THE BRIDE, (aka THE BRIDE!), Jessie Buckley as The Bride.
©Warner Bros/Courtesy Everett Collection
Creed sees the current wave of feminist horror as the tradition finally catching up to that idea. In classic horror, the female monster was a cautionary figure — terrifying precisely because she exceeded her assigned role, and was punished accordingly. What she observes now is different: heroines who undertake what she calls a katabasis, the ancient Greek journey into darkness, and emerge transformed rather than destroyed, having claimed rather than fled their own monstrousness. “Instead of becoming an abject thing, the heroine owns it,” Creed says. “She becomes partly abject herself, but she embraces her monstrosity.”
Catherine Spooner, a professor of Gothic culture at Lancaster University, sees the same energy in the Gothic tradition’s long history of giving women room to express what polite discourse refuses. “It can be angry, it can be ragged,” she says. “And I think that really speaks to young women at this particular moment.”

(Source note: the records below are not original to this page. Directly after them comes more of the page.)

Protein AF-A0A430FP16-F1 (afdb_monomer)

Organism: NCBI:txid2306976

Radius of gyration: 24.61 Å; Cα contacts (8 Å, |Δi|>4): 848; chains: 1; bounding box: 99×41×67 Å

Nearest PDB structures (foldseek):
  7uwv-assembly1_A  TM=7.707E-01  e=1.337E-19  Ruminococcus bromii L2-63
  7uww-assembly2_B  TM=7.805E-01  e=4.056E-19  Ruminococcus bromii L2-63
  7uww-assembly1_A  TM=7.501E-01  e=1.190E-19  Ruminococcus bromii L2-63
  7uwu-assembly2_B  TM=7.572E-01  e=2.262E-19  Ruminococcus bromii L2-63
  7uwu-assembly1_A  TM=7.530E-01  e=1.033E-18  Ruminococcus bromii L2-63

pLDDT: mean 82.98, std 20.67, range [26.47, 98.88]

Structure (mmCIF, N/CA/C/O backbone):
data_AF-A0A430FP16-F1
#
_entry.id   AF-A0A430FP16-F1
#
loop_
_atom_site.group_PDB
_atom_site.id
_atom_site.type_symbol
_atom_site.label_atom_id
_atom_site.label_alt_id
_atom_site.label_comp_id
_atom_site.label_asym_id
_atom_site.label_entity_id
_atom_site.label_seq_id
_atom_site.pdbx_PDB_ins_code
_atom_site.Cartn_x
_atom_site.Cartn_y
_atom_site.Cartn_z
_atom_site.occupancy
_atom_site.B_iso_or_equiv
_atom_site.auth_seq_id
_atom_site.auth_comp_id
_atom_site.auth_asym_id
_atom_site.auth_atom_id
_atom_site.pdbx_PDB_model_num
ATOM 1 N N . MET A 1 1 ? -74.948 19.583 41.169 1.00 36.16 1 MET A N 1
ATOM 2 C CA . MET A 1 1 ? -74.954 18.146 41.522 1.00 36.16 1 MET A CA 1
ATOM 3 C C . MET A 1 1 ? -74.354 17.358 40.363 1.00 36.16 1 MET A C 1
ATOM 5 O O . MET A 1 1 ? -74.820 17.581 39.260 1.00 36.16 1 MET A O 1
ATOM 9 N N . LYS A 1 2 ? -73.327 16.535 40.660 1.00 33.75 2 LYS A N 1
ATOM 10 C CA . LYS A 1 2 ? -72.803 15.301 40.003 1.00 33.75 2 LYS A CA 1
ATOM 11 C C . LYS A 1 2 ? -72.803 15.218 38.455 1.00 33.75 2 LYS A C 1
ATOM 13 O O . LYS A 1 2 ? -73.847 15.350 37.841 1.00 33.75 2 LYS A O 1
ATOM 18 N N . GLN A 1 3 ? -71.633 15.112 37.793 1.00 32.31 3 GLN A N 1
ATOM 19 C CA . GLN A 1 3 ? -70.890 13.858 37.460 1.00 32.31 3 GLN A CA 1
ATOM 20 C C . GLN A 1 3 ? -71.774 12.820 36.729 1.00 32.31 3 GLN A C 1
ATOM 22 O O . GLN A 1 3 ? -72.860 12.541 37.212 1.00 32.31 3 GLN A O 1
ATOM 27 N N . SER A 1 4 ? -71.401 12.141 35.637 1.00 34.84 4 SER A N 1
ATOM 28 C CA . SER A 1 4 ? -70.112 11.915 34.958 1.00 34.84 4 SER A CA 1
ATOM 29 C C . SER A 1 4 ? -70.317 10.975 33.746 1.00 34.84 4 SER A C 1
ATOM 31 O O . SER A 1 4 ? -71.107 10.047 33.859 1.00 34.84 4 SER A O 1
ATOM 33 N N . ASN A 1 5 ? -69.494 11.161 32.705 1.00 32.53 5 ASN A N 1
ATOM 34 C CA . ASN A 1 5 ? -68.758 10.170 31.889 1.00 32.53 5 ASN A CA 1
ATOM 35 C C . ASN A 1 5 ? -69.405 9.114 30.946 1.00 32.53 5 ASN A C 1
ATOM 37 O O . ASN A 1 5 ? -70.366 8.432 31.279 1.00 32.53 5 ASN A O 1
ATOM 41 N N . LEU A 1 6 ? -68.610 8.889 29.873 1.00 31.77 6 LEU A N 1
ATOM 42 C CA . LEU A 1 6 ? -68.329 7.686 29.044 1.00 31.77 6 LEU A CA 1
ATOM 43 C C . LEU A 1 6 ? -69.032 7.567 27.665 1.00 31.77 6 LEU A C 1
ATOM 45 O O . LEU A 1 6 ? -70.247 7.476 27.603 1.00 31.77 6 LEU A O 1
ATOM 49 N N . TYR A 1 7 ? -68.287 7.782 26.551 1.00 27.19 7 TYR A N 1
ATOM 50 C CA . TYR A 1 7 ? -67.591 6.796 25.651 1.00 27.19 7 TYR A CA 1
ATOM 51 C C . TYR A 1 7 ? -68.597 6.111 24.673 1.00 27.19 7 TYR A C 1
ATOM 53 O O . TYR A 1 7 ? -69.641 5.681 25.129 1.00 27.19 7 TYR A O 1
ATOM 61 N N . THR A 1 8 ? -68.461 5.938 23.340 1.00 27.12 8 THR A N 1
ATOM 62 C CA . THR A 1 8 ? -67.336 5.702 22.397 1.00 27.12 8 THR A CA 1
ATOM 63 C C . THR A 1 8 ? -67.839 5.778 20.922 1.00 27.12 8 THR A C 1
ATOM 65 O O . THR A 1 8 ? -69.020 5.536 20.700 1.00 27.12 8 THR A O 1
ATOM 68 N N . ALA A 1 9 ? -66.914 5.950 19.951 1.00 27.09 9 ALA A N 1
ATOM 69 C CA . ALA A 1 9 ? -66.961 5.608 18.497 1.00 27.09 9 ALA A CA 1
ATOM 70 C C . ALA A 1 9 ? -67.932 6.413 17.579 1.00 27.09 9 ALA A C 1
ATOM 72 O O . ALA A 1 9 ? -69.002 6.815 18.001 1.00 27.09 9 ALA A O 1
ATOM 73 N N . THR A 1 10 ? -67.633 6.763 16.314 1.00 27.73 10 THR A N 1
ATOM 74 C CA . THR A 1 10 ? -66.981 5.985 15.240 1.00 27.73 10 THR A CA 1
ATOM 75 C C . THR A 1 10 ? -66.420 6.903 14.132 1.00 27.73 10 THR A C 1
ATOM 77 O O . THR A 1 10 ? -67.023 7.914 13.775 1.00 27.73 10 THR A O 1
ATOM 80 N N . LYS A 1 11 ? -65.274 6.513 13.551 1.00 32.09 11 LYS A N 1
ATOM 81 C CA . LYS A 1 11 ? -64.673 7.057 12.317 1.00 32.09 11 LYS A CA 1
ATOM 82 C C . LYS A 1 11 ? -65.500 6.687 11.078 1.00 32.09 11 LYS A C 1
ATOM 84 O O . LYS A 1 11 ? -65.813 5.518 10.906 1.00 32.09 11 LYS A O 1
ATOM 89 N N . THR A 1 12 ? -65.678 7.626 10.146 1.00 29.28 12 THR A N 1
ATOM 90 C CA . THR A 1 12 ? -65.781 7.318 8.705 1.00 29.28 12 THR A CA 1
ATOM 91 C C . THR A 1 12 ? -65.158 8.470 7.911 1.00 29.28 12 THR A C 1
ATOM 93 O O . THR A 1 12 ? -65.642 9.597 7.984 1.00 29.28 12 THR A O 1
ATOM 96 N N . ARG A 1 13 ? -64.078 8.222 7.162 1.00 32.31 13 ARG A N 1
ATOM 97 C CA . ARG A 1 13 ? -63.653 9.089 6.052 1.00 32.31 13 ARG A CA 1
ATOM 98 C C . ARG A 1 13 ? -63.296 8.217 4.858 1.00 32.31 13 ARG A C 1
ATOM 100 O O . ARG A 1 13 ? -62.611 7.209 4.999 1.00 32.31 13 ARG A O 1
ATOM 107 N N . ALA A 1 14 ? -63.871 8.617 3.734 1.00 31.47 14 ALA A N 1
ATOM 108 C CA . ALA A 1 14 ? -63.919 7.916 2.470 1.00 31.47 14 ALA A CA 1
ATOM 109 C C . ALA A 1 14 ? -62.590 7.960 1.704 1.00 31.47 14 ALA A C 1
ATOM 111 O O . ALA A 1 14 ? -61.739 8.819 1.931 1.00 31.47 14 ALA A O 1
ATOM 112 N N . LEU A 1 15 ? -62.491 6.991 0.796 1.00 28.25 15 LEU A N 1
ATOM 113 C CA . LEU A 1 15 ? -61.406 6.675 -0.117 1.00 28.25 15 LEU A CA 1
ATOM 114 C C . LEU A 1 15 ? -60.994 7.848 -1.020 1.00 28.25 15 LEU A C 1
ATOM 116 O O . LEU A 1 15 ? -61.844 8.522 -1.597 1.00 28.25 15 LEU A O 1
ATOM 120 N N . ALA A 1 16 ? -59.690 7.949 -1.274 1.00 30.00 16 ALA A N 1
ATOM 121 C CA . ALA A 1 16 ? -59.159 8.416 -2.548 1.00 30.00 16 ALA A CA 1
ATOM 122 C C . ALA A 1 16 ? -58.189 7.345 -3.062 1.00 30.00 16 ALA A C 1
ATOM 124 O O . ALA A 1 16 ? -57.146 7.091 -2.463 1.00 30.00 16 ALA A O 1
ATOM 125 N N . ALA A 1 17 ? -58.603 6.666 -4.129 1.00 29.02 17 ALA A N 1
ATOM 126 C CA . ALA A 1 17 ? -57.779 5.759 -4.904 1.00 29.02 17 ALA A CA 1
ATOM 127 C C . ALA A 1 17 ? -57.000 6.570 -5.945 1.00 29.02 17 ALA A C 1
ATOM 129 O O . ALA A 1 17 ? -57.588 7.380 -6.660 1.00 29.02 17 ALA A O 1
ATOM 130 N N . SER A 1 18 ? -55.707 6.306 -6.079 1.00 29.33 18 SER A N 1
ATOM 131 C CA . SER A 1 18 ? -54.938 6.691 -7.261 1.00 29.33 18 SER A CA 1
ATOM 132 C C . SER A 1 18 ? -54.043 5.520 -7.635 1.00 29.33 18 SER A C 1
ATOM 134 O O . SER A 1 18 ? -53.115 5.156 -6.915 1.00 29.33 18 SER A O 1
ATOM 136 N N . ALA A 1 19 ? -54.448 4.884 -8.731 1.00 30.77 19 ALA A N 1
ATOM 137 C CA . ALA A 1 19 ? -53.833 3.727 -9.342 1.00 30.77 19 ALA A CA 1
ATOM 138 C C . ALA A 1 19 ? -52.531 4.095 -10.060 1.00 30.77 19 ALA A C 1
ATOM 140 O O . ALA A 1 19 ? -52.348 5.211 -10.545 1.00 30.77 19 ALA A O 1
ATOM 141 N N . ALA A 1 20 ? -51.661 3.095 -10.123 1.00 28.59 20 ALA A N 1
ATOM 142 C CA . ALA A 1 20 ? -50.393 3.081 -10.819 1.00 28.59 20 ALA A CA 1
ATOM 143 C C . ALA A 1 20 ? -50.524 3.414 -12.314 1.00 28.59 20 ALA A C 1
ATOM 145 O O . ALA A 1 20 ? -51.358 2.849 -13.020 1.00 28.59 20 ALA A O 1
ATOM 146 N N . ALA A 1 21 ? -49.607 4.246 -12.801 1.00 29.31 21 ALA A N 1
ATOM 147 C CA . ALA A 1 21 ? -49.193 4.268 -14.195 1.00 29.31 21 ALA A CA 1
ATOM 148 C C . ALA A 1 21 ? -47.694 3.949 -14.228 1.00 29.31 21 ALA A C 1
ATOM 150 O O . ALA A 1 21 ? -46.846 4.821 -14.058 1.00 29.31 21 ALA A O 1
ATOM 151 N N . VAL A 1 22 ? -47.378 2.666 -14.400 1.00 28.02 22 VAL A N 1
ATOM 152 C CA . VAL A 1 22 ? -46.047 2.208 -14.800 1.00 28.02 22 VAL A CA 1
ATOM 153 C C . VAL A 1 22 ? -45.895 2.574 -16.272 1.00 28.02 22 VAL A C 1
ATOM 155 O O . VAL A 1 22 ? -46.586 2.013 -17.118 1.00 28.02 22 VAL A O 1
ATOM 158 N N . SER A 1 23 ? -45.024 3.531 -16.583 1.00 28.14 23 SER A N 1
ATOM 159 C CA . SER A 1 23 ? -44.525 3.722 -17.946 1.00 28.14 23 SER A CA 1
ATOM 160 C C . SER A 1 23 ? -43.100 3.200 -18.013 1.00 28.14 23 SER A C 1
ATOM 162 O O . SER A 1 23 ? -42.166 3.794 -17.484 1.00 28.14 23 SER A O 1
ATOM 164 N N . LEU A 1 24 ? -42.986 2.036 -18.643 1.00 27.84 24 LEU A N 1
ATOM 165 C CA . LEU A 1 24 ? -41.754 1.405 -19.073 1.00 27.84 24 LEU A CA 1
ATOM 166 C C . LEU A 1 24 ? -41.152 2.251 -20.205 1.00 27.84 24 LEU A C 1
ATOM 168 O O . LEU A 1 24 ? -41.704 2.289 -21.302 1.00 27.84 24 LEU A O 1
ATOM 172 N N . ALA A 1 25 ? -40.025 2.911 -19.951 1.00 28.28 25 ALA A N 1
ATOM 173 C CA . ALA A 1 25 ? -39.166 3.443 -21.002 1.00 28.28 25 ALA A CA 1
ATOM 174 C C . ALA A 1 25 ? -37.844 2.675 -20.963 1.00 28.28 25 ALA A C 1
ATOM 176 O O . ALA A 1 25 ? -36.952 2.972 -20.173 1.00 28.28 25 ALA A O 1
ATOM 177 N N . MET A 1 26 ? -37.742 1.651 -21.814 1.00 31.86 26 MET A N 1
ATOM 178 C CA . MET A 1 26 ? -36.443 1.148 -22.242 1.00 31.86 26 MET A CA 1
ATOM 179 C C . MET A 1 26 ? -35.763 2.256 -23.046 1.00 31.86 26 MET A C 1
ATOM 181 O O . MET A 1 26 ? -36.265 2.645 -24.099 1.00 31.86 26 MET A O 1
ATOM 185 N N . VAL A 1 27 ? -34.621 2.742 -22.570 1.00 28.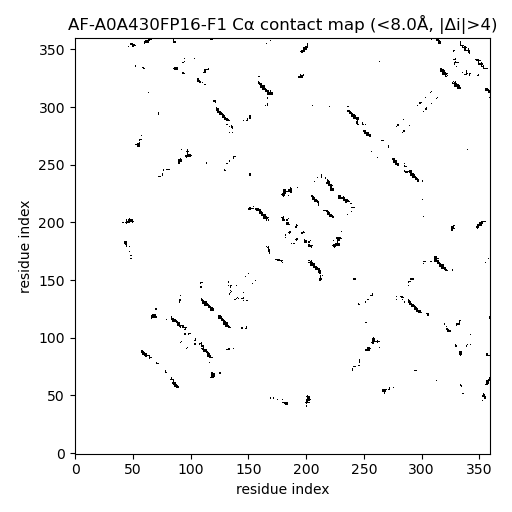98 27 VAL A N 1
ATOM 186 C CA . VAL A 1 27 ? -33.667 3.473 -23.404 1.00 28.98 27 VAL A CA 1
ATOM 187 C C . VAL A 1 27 ? -32.318 2.794 -23.238 1.00 28.98 27 VAL A C 1
ATOM 189 O O . VAL A 1 27 ? -31.557 3.053 -22.313 1.00 28.98 27 VAL A O 1
ATOM 192 N N . THR A 1 28 ? -32.053 1.877 -24.161 1.00 34.94 28 THR A N 1
ATOM 193 C CA . THR A 1 28 ? -30.705 1.526 -24.594 1.00 34.94 28 THR A CA 1
ATOM 194 C C . THR A 1 28 ? -30.049 2.793 -25.134 1.00 34.94 28 THR A C 1
ATOM 196 O O . THR A 1 28 ? -30.497 3.338 -26.143 1.00 34.94 28 THR A O 1
ATOM 199 N N . GLY A 1 29 ? -29.017 3.281 -24.461 1.00 26.47 29 GLY A N 1
ATOM 200 C CA . GLY A 1 29 ? -28.307 4.473 -24.899 1.00 26.47 29 GLY A CA 1
ATOM 201 C C . GLY A 1 29 ? -27.133 4.762 -23.990 1.00 26.47 29 GLY A C 1
ATOM 202 O O . GLY A 1 29 ? -27.282 5.430 -22.974 1.00 26.47 29 GLY A O 1
ATOM 203 N N . SER A 1 30 ? -25.971 4.244 -24.375 1.00 36.91 30 SER A N 1
ATOM 204 C CA . SER A 1 30 ? -24.662 4.658 -23.890 1.00 36.91 30 SER A CA 1
ATOM 205 C C . SER A 1 30 ? -24.551 6.184 -23.971 1.00 36.91 30 SER A C 1
ATOM 207 O O . SER A 1 30 ? -24.354 6.740 -25.050 1.00 36.91 30 SER A O 1
ATOM 209 N N . LEU A 1 31 ? -24.703 6.868 -22.840 1.00 28.08 31 LEU A N 1
ATOM 210 C CA . LEU A 1 31 ? -24.349 8.274 -22.707 1.00 28.08 31 LEU A CA 1
ATOM 211 C C . LEU A 1 31 ? -22.983 8.342 -22.038 1.00 28.08 31 LEU A C 1
ATOM 213 O O . LEU A 1 31 ? -22.850 8.314 -20.819 1.00 28.08 31 LEU A O 1
ATOM 217 N N . ALA A 1 32 ? -21.965 8.411 -22.893 1.00 35.59 32 ALA A N 1
ATOM 218 C CA . ALA A 1 32 ? -20.667 8.943 -22.539 1.00 35.59 32 ALA A CA 1
ATOM 219 C C . ALA A 1 32 ? -20.857 10.394 -22.068 1.00 35.59 32 ALA A C 1
ATOM 221 O O . ALA A 1 32 ? -21.109 11.293 -22.870 1.00 35.59 32 ALA A O 1
ATOM 222 N N . LEU A 1 33 ? -20.760 10.613 -20.759 1.00 28.34 33 LEU A N 1
ATOM 223 C CA . LEU A 1 33 ? -20.547 11.935 -20.184 1.00 28.34 33 LEU A CA 1
ATOM 224 C C . LEU A 1 33 ? -19.049 12.222 -20.253 1.00 28.34 33 LEU A C 1
ATOM 226 O O . LEU A 1 33 ? -18.280 11.855 -19.373 1.00 28.34 33 LEU A O 1
ATOM 230 N N . SER A 1 34 ? -18.625 12.846 -21.349 1.00 34.38 34 SER A N 1
ATOM 231 C CA . SER A 1 34 ? -17.312 13.470 -21.430 1.00 34.38 34 SER A CA 1
ATOM 232 C C . SER A 1 34 ? -17.329 14.845 -20.763 1.00 34.38 34 SER A C 1
ATOM 234 O O . SER A 1 34 ? -18.281 15.607 -20.930 1.00 34.38 34 SER A O 1
ATOM 236 N N . THR A 1 35 ? -16.180 15.184 -20.181 1.00 32.34 35 THR A N 1
ATOM 237 C CA . THR A 1 35 ? -15.686 16.510 -19.770 1.00 32.34 35 THR A CA 1
ATOM 238 C C . THR A 1 35 ? -15.990 16.959 -18.337 1.00 32.34 35 THR A C 1
ATOM 240 O O . THR A 1 35 ? -17.033 17.519 -18.028 1.00 32.34 35 THR A O 1
ATOM 243 N N . GLY A 1 36 ? -14.969 16.767 -17.493 1.00 40.91 36 GLY A N 1
ATOM 244 C CA . GLY A 1 36 ? -14.458 17.780 -16.571 1.00 40.91 36 GLY A CA 1
ATOM 245 C C . GLY A 1 36 ? -15.441 18.314 -15.539 1.00 40.91 36 GLY A C 1
ATOM 246 O O . GLY A 1 36 ? -15.890 19.451 -15.651 1.00 40.91 36 GLY A O 1
ATOM 247 N N . ALA A 1 37 ? -15.681 17.544 -14.481 1.00 33.53 37 ALA A N 1
ATOM 248 C CA . ALA A 1 37 ? -16.268 18.060 -13.254 1.00 33.53 37 ALA A CA 1
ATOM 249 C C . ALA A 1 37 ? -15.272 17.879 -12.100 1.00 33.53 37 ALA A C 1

The fantasy of perfect female compliance has not disappeared. It has staged a return, visible in tradwife aesthetics and nostalgia for female submission, and the reborn woman is in part a direct cultural response to it. The two phenomena feed each other in real time.
Mellor argues the myth extends into the most urgent anxieties of the present. “Frankenstein is the archetypal myth of people who seek knowledge without paying attention to its consequences,” she says. “This is all going on around A.I. now. The latest Frankensteinian invention that might create superhuman possibilities for mankind, or might destroy it.” Two centuries on, Shelley’s warnings remain the most precise available language for what it means to build something and refuse to be responsible for it.
The deeper question — and the one scholars keep returning to — is whether the women at the center of these stories are truly masters of their own fate, or whether even their rebellion is still being scripted by someone else. When “Poor Things’” Bella Baxter walks into the world on her own terms, is that liberation, or a new fantasy about what liberated women look like? As Wosk puts it, “Are we reliving that old conception of the freakish, pitied creature?” she asks, “Or is there something so poignant and alive about it that it’s something entirely new? That’s what I’m really curious about.”

THE BRIDE!, from left: Christian Bale as Frankenstein’s Monster, Jessie Buckley as The Bride.
©Warner Bros/Courtesy Everett Collection
It is a question that “The Bride!” seems built to sit inside rather than resolve. When Gyllenhaal was asked directly who the monster is in her film, she resisted the premise entirely. In her telling, the monstrous lives in all of us; the parts we’re told to suppress, the rage and strangeness that won’t fit the approved version of a person. “I dare you to turn around and shake hands with your monster,” she says. Not to defeat it. To claim it.
Buckley, who was also on the panel, said the Bride’s reanimation isn’t frightening so much as electrifying. “She’s got a mind and body that is reinvigorated in a way that she doesn’t even expect herself. It’s so alive, it’s so monstrous in the most kind of wild, brilliant way.”
For a centuries-old story, it has aged remarkably well — because, of course, it has barely aged at all.
“The idea of a male scientist trying to make an ideal woman, and that woman refusing to be governed by him,” Spooner says. “You can see immediately why it keeps being returned to.”
Whether “The Bride!” answers the deeper question — whether its title character is truly a master of her own fate, or whether she is still, in some way, being made — is something only the film can settle. But the fact that the question is finally being asked at feature length, with Frankenstein’s Bride at the center of her own story, is itself a kind of answer.
For 200 years, nobody thought to ask her. That, at least, has changed.
Jazz Tangcay contributed to this report.